● **Source data**
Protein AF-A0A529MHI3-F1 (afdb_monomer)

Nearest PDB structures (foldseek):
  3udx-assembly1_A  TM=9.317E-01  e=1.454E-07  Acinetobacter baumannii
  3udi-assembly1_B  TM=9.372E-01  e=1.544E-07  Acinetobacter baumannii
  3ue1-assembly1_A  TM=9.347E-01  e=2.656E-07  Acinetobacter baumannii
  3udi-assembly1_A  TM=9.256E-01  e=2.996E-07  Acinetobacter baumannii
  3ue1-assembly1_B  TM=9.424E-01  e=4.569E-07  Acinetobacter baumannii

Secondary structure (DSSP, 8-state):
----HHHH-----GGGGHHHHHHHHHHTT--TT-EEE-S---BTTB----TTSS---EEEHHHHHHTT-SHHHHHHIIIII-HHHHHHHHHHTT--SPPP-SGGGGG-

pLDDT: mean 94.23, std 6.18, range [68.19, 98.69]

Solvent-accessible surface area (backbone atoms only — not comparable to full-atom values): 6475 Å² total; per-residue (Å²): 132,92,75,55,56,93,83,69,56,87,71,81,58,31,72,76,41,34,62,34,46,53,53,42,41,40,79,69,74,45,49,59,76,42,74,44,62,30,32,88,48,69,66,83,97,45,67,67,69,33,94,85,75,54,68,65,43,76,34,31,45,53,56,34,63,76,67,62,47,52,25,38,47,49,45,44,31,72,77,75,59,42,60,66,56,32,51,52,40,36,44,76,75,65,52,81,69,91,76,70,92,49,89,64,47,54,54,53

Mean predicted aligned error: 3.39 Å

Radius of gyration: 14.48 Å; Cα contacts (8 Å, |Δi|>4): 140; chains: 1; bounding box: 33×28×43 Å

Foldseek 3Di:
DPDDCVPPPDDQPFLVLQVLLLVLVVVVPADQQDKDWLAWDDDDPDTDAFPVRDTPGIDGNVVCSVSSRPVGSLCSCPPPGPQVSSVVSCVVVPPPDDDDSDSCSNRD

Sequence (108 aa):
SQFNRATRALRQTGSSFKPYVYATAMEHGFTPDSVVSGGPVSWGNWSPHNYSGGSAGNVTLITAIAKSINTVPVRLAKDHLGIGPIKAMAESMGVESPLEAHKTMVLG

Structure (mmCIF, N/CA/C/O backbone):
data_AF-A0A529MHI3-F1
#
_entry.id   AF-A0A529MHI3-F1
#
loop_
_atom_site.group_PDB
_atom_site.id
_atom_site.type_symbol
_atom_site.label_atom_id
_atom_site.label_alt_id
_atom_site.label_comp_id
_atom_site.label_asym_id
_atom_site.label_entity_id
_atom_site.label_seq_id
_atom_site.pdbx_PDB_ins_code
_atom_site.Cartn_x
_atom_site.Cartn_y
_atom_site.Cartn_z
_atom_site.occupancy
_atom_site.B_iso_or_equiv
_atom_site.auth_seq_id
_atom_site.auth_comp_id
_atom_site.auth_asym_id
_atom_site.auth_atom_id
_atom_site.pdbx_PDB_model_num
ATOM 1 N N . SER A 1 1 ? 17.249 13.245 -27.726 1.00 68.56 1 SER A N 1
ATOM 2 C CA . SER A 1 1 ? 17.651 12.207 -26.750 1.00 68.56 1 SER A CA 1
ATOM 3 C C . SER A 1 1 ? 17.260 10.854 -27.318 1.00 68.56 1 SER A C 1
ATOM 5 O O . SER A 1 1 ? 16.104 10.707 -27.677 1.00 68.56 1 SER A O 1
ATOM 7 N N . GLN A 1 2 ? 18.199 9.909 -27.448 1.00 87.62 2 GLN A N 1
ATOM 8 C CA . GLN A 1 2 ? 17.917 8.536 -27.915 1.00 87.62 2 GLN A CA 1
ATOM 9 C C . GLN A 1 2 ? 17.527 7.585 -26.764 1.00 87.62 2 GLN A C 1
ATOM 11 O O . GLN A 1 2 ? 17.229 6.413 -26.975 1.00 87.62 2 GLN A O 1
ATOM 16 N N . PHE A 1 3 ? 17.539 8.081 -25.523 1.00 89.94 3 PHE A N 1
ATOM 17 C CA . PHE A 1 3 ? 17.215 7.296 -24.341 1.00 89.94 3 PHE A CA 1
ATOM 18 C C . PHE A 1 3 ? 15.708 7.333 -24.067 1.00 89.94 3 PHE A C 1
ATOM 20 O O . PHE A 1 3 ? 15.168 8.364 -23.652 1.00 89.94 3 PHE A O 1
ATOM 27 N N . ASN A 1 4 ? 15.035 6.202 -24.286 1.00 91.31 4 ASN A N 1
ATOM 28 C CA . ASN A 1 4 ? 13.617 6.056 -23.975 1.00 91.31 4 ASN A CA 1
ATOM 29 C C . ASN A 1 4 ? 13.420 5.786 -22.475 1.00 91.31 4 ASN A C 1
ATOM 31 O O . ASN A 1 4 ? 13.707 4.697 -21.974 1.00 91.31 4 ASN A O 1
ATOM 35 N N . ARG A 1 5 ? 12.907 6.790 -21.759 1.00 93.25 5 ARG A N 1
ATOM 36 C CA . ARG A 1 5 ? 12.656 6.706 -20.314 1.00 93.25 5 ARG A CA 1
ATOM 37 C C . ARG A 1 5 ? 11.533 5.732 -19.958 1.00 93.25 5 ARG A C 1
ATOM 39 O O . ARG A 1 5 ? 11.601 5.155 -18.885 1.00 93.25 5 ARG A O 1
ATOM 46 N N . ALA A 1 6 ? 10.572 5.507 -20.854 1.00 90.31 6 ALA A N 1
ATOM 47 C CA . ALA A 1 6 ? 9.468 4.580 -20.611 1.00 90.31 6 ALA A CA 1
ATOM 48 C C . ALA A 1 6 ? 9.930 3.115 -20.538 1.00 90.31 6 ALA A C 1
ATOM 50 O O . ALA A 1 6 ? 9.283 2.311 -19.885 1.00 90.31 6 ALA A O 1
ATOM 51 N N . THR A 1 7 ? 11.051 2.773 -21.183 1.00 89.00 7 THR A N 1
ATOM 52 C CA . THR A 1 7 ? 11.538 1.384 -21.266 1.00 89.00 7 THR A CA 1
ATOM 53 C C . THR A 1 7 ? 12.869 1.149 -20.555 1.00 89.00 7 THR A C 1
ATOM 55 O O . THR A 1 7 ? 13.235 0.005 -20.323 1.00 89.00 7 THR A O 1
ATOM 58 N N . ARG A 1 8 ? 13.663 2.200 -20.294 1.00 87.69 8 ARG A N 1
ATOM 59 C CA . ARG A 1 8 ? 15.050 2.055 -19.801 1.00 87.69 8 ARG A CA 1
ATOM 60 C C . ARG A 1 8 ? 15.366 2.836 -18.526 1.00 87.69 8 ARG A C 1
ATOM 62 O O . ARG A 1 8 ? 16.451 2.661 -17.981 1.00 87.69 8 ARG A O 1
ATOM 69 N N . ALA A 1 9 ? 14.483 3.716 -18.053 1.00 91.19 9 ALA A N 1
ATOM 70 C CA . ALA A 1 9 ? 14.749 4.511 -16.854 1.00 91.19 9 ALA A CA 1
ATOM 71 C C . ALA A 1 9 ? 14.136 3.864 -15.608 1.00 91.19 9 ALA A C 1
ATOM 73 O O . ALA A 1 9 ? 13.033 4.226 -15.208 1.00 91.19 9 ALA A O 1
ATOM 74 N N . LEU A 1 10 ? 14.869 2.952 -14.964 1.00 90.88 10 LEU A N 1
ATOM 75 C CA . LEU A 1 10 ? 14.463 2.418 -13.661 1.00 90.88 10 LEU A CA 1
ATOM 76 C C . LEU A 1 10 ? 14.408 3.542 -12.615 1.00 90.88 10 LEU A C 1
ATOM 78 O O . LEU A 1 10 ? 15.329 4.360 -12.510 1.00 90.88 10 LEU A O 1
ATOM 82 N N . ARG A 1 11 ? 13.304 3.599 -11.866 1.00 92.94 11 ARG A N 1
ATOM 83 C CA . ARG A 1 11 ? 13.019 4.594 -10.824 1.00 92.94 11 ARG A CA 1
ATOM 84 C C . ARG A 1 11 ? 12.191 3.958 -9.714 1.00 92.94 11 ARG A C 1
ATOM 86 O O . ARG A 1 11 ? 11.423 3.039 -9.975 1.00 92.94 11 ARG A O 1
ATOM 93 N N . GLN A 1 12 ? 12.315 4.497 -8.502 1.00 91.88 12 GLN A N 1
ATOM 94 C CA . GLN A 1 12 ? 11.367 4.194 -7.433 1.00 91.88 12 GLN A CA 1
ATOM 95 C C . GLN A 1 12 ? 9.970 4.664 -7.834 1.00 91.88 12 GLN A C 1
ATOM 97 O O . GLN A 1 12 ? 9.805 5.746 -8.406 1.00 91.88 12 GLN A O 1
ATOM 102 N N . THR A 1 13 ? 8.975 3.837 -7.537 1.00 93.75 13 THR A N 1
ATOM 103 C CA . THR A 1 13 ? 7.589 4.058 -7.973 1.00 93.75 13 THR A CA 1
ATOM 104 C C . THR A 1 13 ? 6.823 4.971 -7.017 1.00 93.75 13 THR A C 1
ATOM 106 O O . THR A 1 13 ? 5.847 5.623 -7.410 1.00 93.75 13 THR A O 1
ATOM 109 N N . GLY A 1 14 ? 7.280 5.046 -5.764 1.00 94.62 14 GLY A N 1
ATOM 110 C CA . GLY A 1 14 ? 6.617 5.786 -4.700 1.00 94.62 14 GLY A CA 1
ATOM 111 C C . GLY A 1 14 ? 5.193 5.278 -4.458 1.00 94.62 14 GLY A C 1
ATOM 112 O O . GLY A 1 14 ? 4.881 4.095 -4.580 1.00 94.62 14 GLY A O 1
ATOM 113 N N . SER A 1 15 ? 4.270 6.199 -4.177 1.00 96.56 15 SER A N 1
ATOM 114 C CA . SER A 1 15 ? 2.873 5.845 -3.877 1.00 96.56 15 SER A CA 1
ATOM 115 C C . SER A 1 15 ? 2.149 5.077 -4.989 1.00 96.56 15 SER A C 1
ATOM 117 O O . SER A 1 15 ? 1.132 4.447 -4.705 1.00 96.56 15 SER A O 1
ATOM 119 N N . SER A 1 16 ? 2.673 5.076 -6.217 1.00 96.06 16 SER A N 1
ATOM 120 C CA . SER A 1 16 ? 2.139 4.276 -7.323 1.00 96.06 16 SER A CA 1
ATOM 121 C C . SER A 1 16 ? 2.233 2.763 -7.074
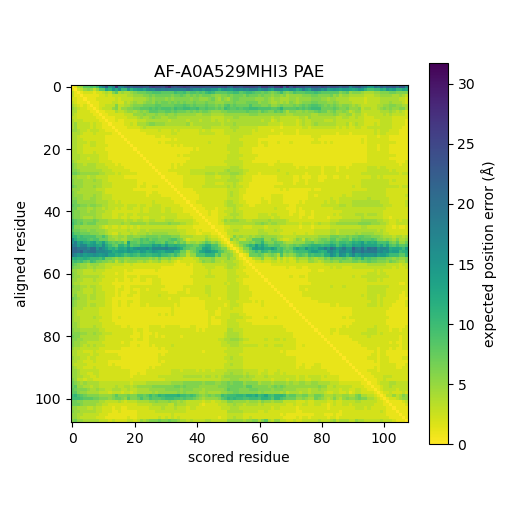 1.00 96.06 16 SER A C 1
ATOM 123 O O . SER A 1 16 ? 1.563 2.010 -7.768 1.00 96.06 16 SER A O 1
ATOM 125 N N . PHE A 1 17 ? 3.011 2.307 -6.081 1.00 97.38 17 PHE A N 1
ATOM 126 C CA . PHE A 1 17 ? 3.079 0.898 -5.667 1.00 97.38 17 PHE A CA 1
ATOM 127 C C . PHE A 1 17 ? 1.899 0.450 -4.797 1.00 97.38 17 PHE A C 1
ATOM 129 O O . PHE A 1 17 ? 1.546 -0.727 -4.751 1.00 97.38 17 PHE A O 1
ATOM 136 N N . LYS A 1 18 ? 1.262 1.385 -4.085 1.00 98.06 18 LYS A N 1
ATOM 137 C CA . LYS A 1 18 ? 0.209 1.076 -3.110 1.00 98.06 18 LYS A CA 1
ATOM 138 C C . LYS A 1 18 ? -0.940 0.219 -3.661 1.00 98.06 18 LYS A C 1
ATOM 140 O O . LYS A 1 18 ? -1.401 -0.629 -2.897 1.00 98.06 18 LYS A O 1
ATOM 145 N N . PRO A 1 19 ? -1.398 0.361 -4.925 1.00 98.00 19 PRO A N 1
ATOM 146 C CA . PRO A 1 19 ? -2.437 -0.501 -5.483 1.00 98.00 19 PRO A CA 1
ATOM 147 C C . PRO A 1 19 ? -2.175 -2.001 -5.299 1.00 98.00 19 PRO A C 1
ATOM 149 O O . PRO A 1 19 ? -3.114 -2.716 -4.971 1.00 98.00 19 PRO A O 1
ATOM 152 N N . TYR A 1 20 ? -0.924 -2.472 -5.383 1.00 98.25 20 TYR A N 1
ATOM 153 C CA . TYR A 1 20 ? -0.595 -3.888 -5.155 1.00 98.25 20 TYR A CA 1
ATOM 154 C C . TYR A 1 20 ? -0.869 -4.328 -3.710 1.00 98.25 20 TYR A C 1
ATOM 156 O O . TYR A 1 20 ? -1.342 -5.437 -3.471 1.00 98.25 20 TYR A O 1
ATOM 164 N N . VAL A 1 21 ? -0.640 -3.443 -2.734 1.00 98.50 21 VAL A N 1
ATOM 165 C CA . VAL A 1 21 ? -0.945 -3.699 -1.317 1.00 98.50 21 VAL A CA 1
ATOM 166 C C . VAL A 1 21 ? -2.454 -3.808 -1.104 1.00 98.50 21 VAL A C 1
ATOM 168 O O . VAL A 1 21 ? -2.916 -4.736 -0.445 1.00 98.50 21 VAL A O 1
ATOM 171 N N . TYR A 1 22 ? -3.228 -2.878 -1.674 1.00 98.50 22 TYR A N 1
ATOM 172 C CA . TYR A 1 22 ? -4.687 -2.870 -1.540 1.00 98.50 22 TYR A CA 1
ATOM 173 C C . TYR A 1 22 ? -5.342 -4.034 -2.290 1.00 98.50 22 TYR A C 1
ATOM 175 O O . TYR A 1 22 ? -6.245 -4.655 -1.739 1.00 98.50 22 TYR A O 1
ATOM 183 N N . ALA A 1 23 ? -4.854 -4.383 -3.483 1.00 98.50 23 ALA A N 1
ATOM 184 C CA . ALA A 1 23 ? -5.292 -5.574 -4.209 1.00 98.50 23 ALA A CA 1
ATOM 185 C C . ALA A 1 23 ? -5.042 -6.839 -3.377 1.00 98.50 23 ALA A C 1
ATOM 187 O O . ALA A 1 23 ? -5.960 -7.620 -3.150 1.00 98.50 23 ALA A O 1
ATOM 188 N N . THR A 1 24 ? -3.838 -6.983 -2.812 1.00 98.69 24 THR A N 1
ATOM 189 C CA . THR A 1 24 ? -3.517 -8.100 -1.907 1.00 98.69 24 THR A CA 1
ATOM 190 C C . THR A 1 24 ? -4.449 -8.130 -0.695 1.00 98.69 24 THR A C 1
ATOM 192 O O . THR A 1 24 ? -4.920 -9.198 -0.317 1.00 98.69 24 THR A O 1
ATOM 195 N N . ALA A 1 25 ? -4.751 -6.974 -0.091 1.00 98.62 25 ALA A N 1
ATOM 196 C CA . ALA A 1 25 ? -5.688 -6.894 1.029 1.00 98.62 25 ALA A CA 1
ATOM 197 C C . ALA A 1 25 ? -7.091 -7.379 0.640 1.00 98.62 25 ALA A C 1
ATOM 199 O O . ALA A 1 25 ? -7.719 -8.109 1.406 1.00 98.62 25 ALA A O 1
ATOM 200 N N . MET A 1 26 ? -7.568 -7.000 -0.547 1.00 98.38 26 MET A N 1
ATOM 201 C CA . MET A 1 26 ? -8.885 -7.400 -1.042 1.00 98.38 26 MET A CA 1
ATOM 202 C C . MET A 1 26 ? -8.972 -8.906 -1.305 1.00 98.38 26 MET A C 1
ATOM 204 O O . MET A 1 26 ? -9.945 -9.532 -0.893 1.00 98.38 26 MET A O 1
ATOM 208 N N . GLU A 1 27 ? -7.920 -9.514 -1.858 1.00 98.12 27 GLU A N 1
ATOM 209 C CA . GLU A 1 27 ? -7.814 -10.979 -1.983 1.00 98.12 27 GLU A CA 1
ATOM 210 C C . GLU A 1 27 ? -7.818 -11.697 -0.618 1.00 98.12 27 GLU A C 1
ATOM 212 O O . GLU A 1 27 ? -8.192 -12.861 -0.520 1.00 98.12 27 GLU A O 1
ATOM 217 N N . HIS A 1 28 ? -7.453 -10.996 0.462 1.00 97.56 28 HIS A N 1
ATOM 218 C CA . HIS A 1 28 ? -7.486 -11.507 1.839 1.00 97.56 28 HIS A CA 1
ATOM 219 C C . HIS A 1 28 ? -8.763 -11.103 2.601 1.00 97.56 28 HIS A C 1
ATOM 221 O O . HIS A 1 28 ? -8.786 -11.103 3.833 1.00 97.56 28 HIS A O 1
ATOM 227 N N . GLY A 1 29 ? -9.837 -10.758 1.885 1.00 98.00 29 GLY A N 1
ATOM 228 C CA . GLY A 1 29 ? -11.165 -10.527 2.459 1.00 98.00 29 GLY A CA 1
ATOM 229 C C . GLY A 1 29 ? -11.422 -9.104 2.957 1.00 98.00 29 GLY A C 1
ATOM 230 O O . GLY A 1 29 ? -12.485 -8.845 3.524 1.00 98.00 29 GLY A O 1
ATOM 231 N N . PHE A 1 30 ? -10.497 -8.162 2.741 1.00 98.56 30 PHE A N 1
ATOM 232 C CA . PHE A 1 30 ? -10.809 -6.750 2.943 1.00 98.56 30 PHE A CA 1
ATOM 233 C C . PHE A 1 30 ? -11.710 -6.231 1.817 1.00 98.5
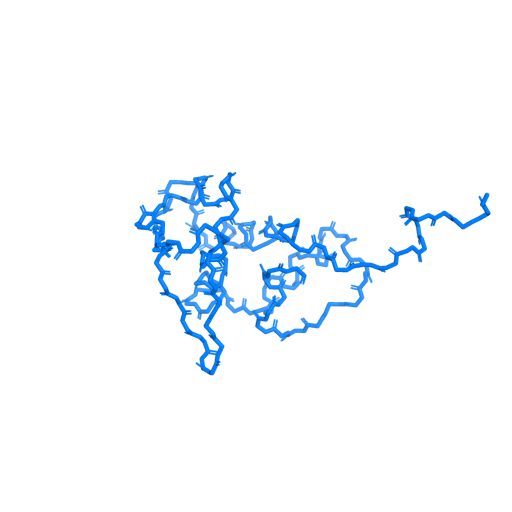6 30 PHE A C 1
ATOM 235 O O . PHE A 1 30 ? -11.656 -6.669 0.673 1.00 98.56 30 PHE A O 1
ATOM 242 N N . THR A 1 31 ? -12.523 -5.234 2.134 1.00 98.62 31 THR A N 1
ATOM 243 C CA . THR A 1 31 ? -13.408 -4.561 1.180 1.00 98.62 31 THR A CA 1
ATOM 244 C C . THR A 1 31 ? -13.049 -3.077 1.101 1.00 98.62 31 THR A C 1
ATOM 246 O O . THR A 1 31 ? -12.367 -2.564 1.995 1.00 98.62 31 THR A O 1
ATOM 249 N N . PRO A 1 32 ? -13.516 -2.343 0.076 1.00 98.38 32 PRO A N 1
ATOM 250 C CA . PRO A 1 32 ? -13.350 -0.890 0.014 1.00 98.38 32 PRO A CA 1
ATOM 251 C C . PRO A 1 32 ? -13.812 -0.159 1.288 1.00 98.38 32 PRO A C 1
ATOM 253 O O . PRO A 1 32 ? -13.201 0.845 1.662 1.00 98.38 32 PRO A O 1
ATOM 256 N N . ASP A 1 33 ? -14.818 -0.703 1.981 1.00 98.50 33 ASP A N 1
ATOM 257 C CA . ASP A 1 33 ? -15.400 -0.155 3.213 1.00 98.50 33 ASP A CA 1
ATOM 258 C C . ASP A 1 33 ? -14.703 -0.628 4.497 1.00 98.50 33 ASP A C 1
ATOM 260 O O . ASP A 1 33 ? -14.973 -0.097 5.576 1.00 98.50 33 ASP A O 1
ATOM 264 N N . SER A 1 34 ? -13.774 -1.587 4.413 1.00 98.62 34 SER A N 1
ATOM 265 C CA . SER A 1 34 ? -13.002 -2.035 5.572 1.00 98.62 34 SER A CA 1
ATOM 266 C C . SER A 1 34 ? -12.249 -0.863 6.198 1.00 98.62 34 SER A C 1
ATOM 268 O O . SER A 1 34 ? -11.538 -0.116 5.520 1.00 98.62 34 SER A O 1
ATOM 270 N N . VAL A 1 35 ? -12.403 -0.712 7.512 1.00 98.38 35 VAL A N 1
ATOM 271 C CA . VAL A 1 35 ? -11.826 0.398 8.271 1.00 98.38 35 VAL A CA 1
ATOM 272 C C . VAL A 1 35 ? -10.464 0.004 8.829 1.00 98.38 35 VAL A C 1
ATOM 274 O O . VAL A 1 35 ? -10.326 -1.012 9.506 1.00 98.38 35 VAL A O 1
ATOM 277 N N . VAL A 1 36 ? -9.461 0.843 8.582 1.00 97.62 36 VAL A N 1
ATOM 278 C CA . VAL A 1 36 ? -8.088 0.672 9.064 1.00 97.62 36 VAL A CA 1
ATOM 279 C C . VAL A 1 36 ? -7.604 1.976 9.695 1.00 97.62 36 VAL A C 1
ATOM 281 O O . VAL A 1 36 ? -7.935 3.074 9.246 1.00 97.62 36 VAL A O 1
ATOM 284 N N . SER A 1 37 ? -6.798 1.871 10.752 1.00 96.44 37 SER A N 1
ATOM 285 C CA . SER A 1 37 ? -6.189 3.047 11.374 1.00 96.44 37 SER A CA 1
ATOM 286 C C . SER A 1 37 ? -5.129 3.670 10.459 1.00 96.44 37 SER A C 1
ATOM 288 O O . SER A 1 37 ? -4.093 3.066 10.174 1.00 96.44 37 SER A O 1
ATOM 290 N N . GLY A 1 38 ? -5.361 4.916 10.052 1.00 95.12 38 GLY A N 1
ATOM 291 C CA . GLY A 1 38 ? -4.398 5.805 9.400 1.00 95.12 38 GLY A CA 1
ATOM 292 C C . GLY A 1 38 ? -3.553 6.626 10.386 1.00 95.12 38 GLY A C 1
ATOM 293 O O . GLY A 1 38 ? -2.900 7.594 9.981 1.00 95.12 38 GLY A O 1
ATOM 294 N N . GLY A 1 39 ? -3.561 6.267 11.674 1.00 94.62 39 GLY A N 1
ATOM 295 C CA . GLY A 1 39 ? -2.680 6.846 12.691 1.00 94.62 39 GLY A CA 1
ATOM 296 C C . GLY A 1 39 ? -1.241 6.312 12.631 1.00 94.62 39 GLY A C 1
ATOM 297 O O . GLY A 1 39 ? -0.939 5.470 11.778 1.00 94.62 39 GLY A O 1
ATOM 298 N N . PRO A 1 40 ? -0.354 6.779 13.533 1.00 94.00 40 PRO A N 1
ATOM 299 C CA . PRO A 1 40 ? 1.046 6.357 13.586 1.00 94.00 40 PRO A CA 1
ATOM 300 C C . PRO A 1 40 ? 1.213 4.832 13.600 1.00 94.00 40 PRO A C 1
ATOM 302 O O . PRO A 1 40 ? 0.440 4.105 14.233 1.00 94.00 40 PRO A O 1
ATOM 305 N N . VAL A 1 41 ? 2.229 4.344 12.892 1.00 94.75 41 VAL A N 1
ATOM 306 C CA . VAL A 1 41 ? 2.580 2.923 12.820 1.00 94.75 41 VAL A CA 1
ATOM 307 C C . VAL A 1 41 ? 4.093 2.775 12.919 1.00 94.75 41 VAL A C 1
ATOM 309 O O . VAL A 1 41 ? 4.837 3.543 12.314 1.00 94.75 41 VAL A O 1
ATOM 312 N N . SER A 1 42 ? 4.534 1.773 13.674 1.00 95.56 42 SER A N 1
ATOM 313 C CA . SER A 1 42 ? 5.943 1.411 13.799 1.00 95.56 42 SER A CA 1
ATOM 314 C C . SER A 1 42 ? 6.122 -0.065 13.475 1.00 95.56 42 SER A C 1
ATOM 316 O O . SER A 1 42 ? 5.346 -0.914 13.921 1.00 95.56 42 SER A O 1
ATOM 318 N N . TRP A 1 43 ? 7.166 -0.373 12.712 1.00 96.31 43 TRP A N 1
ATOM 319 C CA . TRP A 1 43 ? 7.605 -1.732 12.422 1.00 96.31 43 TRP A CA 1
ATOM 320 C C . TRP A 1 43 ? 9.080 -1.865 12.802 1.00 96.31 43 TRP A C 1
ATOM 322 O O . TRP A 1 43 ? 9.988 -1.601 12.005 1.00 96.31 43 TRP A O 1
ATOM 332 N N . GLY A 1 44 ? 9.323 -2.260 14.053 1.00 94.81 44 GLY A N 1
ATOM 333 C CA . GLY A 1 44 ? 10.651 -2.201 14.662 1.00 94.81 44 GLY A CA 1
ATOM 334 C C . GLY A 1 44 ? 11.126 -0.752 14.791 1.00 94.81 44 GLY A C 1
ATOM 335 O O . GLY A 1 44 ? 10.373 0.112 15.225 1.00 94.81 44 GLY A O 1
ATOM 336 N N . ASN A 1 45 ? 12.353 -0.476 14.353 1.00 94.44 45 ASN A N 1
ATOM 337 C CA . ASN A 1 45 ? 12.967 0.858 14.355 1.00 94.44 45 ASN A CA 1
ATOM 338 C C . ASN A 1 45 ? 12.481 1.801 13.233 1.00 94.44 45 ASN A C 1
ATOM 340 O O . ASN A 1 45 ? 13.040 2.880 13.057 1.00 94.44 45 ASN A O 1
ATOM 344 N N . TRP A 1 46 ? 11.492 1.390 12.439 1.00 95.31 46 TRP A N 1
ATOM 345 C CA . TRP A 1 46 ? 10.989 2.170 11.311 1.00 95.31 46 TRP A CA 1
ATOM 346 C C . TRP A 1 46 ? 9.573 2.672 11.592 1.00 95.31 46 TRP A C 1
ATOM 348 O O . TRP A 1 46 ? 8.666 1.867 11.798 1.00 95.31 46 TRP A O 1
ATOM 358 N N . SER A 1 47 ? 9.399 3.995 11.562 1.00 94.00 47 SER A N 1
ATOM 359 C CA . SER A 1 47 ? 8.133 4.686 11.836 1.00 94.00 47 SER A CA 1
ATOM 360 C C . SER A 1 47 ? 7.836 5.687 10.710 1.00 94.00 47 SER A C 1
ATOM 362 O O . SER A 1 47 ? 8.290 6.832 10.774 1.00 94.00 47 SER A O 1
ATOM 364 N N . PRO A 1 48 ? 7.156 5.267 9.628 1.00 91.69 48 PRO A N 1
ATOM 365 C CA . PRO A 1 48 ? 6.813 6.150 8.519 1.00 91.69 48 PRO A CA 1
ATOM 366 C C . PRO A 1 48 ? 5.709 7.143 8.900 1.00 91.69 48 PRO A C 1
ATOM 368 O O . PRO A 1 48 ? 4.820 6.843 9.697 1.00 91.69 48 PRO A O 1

● **ASSIGNMENT**
Search the entries for the word "Acinetobacter" and pick out every line that holds it.

● **SOLUTION TO THIS EXERCISE**
  3udx-assembly1_A  TM=9.317E-01  e=1.454E-07  Acinetobacter baumannii
  3udi-assembly1_B  TM=9.372E-01  e=1.544E-07  Acinetobacter baumannii
  3ue1-assembly1_A  TM=9.347E-01  e=2.656E-07  Acinetobacter baumannii
  3udi-assembly1_A  TM=9.256E-01  e=2.996E-07  Acinetobacter baumannii
  3ue1-assembly1_B  TM=9.424E-01  e=4.569E-07  Acinetobacter baumannii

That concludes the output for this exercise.